(Stored data entries)
* * *

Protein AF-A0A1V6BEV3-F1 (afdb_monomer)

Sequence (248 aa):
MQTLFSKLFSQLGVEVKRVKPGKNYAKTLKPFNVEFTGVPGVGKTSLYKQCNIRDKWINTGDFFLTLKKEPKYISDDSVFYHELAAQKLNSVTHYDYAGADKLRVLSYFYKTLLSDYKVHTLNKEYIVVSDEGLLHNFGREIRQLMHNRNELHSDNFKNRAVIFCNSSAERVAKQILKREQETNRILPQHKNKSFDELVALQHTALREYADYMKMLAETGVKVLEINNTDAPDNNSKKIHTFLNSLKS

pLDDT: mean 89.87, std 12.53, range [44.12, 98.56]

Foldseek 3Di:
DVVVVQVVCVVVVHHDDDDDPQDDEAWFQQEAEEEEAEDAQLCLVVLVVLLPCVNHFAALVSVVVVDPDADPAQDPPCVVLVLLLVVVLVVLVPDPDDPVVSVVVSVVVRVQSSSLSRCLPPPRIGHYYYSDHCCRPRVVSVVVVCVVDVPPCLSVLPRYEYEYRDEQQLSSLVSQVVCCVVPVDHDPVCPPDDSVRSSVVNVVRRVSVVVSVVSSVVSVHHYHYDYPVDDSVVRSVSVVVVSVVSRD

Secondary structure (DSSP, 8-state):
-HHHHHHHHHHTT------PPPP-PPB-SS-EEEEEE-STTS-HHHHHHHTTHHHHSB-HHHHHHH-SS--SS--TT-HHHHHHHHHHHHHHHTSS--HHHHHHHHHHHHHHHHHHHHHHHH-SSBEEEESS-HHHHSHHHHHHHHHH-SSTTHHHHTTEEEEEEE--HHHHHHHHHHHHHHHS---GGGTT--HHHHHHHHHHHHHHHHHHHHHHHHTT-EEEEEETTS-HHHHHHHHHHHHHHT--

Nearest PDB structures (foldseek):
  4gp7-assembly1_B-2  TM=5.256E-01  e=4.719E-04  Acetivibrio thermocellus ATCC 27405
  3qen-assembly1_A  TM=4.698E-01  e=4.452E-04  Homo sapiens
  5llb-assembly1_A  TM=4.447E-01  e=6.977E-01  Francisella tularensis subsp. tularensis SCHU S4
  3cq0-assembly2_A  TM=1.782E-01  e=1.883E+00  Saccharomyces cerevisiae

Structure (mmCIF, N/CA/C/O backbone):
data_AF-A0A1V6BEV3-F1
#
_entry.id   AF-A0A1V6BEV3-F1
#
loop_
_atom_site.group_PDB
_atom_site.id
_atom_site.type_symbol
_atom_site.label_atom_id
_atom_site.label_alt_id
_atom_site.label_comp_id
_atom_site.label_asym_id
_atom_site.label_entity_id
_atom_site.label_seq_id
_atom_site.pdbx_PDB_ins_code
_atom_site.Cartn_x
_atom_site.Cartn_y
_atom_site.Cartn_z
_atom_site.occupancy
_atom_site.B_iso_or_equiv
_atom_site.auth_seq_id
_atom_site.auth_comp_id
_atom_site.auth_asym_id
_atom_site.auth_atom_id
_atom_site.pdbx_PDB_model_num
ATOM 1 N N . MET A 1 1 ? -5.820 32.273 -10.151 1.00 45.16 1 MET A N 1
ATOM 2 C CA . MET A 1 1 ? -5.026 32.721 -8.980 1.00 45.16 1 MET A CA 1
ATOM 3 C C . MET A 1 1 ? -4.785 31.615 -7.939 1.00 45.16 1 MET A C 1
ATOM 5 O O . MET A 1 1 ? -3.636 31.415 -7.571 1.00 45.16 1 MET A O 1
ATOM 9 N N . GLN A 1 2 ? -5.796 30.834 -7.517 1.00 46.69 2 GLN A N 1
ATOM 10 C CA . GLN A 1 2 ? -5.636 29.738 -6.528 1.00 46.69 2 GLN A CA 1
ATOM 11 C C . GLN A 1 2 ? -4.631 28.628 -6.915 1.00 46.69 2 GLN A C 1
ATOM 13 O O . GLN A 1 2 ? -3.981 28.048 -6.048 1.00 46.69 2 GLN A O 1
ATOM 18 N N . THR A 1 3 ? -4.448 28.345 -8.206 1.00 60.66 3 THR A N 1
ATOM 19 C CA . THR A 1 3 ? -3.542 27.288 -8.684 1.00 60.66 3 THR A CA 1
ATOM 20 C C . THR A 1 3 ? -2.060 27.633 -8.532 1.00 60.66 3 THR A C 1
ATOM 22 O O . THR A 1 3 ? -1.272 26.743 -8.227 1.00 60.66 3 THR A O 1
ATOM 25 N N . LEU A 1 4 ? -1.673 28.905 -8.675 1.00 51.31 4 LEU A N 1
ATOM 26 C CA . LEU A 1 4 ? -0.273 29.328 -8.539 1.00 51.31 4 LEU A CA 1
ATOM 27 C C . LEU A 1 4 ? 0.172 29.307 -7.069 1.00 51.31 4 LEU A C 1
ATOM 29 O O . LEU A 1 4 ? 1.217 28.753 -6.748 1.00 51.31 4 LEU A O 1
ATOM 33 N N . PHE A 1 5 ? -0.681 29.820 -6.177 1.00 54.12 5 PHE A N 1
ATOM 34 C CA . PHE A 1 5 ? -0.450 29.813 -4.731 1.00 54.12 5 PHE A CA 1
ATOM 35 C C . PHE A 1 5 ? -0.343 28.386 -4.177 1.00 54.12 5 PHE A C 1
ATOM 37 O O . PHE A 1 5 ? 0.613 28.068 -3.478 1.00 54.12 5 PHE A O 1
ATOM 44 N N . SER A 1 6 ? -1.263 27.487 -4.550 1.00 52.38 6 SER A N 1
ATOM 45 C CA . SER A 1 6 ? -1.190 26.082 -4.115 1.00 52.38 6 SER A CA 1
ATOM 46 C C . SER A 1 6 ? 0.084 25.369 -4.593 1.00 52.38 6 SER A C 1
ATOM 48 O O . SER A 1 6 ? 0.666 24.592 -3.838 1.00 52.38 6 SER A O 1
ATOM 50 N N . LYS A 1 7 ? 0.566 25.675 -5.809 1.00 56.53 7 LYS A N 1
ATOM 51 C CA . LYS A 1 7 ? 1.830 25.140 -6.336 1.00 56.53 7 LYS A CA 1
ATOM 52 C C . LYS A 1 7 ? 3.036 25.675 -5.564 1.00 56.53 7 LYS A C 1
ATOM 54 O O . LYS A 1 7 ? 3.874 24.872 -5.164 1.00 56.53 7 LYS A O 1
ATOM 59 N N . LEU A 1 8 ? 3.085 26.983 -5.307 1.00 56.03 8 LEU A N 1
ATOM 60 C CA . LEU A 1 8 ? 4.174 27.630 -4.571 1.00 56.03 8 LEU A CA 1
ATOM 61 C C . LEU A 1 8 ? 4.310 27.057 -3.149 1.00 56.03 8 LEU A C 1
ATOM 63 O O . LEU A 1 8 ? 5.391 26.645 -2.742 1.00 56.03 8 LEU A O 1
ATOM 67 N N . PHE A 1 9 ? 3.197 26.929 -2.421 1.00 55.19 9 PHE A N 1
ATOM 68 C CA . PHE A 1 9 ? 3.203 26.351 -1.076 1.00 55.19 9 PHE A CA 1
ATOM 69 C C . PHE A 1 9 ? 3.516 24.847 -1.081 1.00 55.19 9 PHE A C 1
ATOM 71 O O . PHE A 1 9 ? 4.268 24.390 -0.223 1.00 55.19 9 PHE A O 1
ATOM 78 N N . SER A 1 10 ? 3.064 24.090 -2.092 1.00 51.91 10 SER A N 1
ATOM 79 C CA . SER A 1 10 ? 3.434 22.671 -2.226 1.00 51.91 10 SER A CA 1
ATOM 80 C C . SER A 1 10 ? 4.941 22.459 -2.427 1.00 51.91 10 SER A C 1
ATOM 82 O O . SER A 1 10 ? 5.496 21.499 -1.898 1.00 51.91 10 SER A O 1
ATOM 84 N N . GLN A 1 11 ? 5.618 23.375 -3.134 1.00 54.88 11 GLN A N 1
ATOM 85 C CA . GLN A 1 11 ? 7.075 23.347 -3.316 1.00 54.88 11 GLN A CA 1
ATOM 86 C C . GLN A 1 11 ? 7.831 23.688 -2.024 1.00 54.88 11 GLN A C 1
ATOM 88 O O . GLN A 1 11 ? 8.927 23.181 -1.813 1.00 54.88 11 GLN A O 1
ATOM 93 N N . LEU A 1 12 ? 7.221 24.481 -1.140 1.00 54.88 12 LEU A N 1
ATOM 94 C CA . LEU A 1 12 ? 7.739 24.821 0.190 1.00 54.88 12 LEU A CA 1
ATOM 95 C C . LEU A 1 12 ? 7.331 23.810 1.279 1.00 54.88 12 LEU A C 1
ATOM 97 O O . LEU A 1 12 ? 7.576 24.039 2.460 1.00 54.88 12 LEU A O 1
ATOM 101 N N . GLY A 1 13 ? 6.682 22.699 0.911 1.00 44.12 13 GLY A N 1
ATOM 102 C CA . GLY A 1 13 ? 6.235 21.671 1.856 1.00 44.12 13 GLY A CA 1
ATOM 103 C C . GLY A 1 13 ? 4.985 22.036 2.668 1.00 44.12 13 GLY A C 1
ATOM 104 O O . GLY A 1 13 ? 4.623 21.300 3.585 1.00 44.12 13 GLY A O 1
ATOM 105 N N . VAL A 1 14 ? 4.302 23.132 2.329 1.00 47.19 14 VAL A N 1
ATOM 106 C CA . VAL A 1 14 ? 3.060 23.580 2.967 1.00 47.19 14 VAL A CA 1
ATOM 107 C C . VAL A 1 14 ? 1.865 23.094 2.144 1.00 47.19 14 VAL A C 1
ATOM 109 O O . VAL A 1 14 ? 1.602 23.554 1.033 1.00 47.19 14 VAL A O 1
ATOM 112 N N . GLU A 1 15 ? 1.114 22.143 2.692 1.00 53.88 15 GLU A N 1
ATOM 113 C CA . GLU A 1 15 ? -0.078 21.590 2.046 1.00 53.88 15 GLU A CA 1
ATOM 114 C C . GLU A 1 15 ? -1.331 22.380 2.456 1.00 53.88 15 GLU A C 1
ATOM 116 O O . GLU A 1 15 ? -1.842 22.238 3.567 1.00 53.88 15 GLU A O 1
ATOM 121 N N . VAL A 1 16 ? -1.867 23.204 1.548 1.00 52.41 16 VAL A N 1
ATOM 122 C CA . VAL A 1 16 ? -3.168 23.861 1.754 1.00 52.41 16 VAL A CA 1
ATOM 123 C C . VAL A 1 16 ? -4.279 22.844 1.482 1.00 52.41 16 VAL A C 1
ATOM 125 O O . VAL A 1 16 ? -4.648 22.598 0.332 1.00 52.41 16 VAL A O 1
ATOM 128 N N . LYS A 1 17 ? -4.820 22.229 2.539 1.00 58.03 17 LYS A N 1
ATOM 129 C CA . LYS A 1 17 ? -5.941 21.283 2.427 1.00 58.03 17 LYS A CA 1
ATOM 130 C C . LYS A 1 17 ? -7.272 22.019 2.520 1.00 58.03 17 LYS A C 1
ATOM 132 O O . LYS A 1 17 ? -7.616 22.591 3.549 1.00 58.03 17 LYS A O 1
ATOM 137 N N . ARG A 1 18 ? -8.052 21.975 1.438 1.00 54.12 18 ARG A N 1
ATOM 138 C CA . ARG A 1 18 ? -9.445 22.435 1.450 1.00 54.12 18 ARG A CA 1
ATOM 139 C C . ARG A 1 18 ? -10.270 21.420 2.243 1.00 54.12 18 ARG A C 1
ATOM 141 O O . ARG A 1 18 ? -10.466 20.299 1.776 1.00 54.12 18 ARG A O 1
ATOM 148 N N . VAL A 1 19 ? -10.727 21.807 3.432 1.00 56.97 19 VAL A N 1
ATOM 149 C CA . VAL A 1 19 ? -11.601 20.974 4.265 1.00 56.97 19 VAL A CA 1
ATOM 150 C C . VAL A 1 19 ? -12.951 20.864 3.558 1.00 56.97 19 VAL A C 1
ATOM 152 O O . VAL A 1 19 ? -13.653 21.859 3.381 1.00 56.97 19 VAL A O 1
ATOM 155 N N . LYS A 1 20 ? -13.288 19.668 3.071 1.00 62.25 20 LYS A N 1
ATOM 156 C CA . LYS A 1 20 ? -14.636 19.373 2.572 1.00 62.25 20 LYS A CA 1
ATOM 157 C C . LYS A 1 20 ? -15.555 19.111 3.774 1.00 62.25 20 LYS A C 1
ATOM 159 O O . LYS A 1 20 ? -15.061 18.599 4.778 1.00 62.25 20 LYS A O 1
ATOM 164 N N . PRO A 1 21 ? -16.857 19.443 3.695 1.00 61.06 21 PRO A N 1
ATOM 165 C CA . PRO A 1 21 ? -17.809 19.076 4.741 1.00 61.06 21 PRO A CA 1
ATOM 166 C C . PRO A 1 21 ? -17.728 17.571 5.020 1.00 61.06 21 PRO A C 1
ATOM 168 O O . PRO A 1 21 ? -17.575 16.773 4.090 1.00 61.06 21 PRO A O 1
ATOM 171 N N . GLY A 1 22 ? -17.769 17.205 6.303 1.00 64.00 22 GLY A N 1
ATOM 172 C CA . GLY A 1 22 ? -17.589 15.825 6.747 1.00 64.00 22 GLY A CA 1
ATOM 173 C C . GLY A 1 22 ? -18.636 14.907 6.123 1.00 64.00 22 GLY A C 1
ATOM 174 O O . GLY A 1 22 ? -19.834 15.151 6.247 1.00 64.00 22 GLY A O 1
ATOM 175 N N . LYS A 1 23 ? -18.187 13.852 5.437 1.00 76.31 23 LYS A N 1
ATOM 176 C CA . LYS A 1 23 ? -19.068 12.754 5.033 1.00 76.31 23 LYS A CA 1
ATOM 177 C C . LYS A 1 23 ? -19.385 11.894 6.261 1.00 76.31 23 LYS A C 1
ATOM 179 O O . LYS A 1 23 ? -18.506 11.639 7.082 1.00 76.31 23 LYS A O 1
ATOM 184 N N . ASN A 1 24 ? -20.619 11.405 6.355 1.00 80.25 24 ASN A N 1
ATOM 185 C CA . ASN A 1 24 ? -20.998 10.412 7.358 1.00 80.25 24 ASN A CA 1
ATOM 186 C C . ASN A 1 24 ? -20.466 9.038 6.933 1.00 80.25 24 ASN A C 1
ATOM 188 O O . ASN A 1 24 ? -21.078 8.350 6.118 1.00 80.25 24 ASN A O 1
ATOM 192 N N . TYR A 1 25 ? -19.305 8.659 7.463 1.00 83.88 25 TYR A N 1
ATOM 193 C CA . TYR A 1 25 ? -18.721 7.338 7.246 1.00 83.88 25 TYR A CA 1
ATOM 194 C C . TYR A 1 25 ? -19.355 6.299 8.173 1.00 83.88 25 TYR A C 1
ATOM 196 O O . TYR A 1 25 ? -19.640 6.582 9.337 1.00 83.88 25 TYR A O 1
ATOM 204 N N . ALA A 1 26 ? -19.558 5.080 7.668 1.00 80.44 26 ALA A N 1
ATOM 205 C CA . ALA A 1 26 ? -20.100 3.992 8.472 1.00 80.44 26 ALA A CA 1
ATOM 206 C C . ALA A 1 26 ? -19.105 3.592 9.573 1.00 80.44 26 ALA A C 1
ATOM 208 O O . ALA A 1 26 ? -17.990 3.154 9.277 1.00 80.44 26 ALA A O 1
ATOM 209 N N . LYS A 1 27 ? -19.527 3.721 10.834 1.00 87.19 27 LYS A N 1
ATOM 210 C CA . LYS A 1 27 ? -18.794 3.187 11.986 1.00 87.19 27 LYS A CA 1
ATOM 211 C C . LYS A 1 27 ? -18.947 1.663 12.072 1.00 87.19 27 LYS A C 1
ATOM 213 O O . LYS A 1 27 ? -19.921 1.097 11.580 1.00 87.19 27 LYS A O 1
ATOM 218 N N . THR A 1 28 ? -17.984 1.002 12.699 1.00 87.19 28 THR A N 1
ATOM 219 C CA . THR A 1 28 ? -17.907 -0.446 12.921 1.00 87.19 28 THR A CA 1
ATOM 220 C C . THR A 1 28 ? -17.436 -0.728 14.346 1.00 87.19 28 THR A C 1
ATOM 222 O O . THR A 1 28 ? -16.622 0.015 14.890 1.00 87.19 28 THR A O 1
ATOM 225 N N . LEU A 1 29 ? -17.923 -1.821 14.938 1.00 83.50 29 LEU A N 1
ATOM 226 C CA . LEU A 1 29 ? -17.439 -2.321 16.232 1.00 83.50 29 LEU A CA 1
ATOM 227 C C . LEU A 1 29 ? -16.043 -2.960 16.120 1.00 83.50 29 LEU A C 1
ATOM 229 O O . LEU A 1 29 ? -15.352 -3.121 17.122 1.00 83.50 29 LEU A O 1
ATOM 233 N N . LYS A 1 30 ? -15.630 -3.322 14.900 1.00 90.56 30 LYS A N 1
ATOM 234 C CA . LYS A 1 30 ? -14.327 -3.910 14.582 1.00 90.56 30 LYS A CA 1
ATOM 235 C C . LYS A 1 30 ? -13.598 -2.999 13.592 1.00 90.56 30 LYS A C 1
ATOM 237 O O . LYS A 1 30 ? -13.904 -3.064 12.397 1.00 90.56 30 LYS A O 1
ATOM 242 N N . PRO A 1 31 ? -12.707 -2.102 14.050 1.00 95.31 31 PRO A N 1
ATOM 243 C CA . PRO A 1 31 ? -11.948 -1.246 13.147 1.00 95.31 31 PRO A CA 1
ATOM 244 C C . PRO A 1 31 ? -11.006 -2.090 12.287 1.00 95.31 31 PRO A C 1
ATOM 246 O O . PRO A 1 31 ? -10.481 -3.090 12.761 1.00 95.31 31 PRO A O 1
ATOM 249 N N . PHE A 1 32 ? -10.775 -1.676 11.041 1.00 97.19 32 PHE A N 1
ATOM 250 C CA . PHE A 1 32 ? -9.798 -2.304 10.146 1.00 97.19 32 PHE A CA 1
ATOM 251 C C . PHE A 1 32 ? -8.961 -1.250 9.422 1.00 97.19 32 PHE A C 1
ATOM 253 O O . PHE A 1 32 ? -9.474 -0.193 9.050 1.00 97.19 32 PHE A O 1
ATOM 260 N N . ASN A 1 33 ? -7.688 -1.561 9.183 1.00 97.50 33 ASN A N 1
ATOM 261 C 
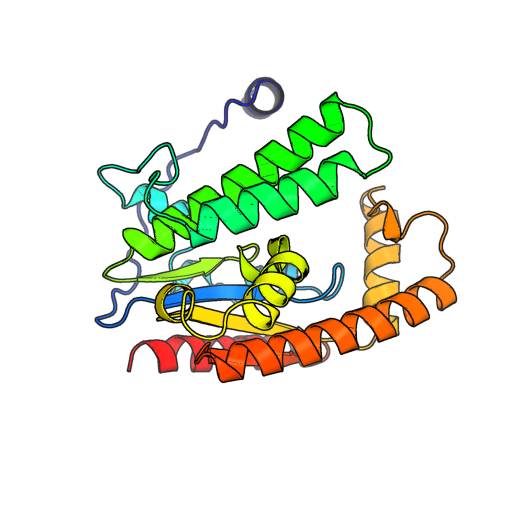CA . ASN A 1 33 ? -6.845 -0.858 8.219 1.00 97.50 33 ASN A CA 1
ATOM 262 C C . ASN A 1 33 ? -6.747 -1.702 6.943 1.00 97.50 33 ASN A C 1
ATOM 264 O O . ASN A 1 33 ? -6.290 -2.845 6.997 1.00 97.50 33 ASN A O 1
ATOM 268 N N . VAL A 1 34 ? -7.216 -1.166 5.817 1.00 97.88 34 VAL A N 1
ATOM 269 C CA . VAL A 1 34 ? -7.285 -1.871 4.536 1.00 97.88 34 VAL A CA 1
ATOM 270 C C . VAL A 1 34 ? -6.406 -1.179 3.509 1.00 97.88 34 VAL A C 1
ATOM 272 O O . VAL A 1 34 ? -6.641 -0.023 3.163 1.00 97.88 34 VAL A O 1
ATOM 275 N N . GLU A 1 35 ? -5.440 -1.906 2.962 1.00 97.50 35 GLU A N 1
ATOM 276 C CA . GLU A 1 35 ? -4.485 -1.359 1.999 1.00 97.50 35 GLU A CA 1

* * *

● Task to carry out
When you reach the line that contains "thermocellus ATCC 27405", stop; that line and every line before it, from the very first line of the data, should be restated word for word.

● Task solution
Protein AF-A0A1V6BEV3-F1 (afdb_monomer)

Sequence (248 aa):
MQTLFSKLFSQLGVEVKRVKPGKNYAKTLKPFNVEFTGVPGVGKTSLYKQCNIRDKWINTGDFFLTLKKEPKYISDDSVFYHELAAQKLNSVTHYDYAGADKLRVLSYFYKTLLSDYKVHTLNKEYIVVSDEGLLHNFGREIRQLMHNRNELHSDNFKNRAVIFCNSSAERVAKQILKREQETNRILPQHKNKSFDELVALQHTALREYADYMKMLAETGVKVLEINNTDAPDNNSKKIHTFLNSLKS

pLDDT: mean 89.87, std 12.53, range [44.12, 98.56]

Foldseek 3Di:
DVVVVQVVCVVVVHHDDDDDPQDDEAWFQQEAEEEEAEDAQLCLVVLVVLLPCVNHFAALVSVVVVDPDADPAQDPPCVVLVLLLVVVLVVLVPDPDDPVVSVVVSVVVRVQSSSLSRCLPPPRIGHYYYSDHCCRPRVVSVVVVCVVDVPPCLSVLPRYEYEYRDEQQLSSLVSQVVCCVVPVDHDPVCPPDDSVRSSVVNVVRRVSVVVSVVSSVVSVHHYHYDYPVDDSVVRSVSVVVVSVVSRD

Secondary structure (DSSP, 8-state):
-HHHHHHHHHHTT------PPPP-PPB-SS-EEEEEE-STTS-HHHHHHHTTHHHHSB-HHHHHHH-SS--SS--TT-HHHHHHHHHHHHHHHTSS--HHHHHHHHHHHHHHHHHHHHHHHH-SSBEEEESS-HHHHSHHHHHHHHHH-SSTTHHHHTTEEEEEEE--HHHHHHHHHHHHHHHS---GGGTT--HHHHHHHHHHHHHHHHHHHHHHHHTT-EEEEEETTS-HHHHHHHHHHHHHHT--

Nearest PDB structures (foldseek):
  4gp7-assembly1_B-2  TM=5.256E-01  e=4.719E-04  Acetivibrio thermocellus ATCC 27405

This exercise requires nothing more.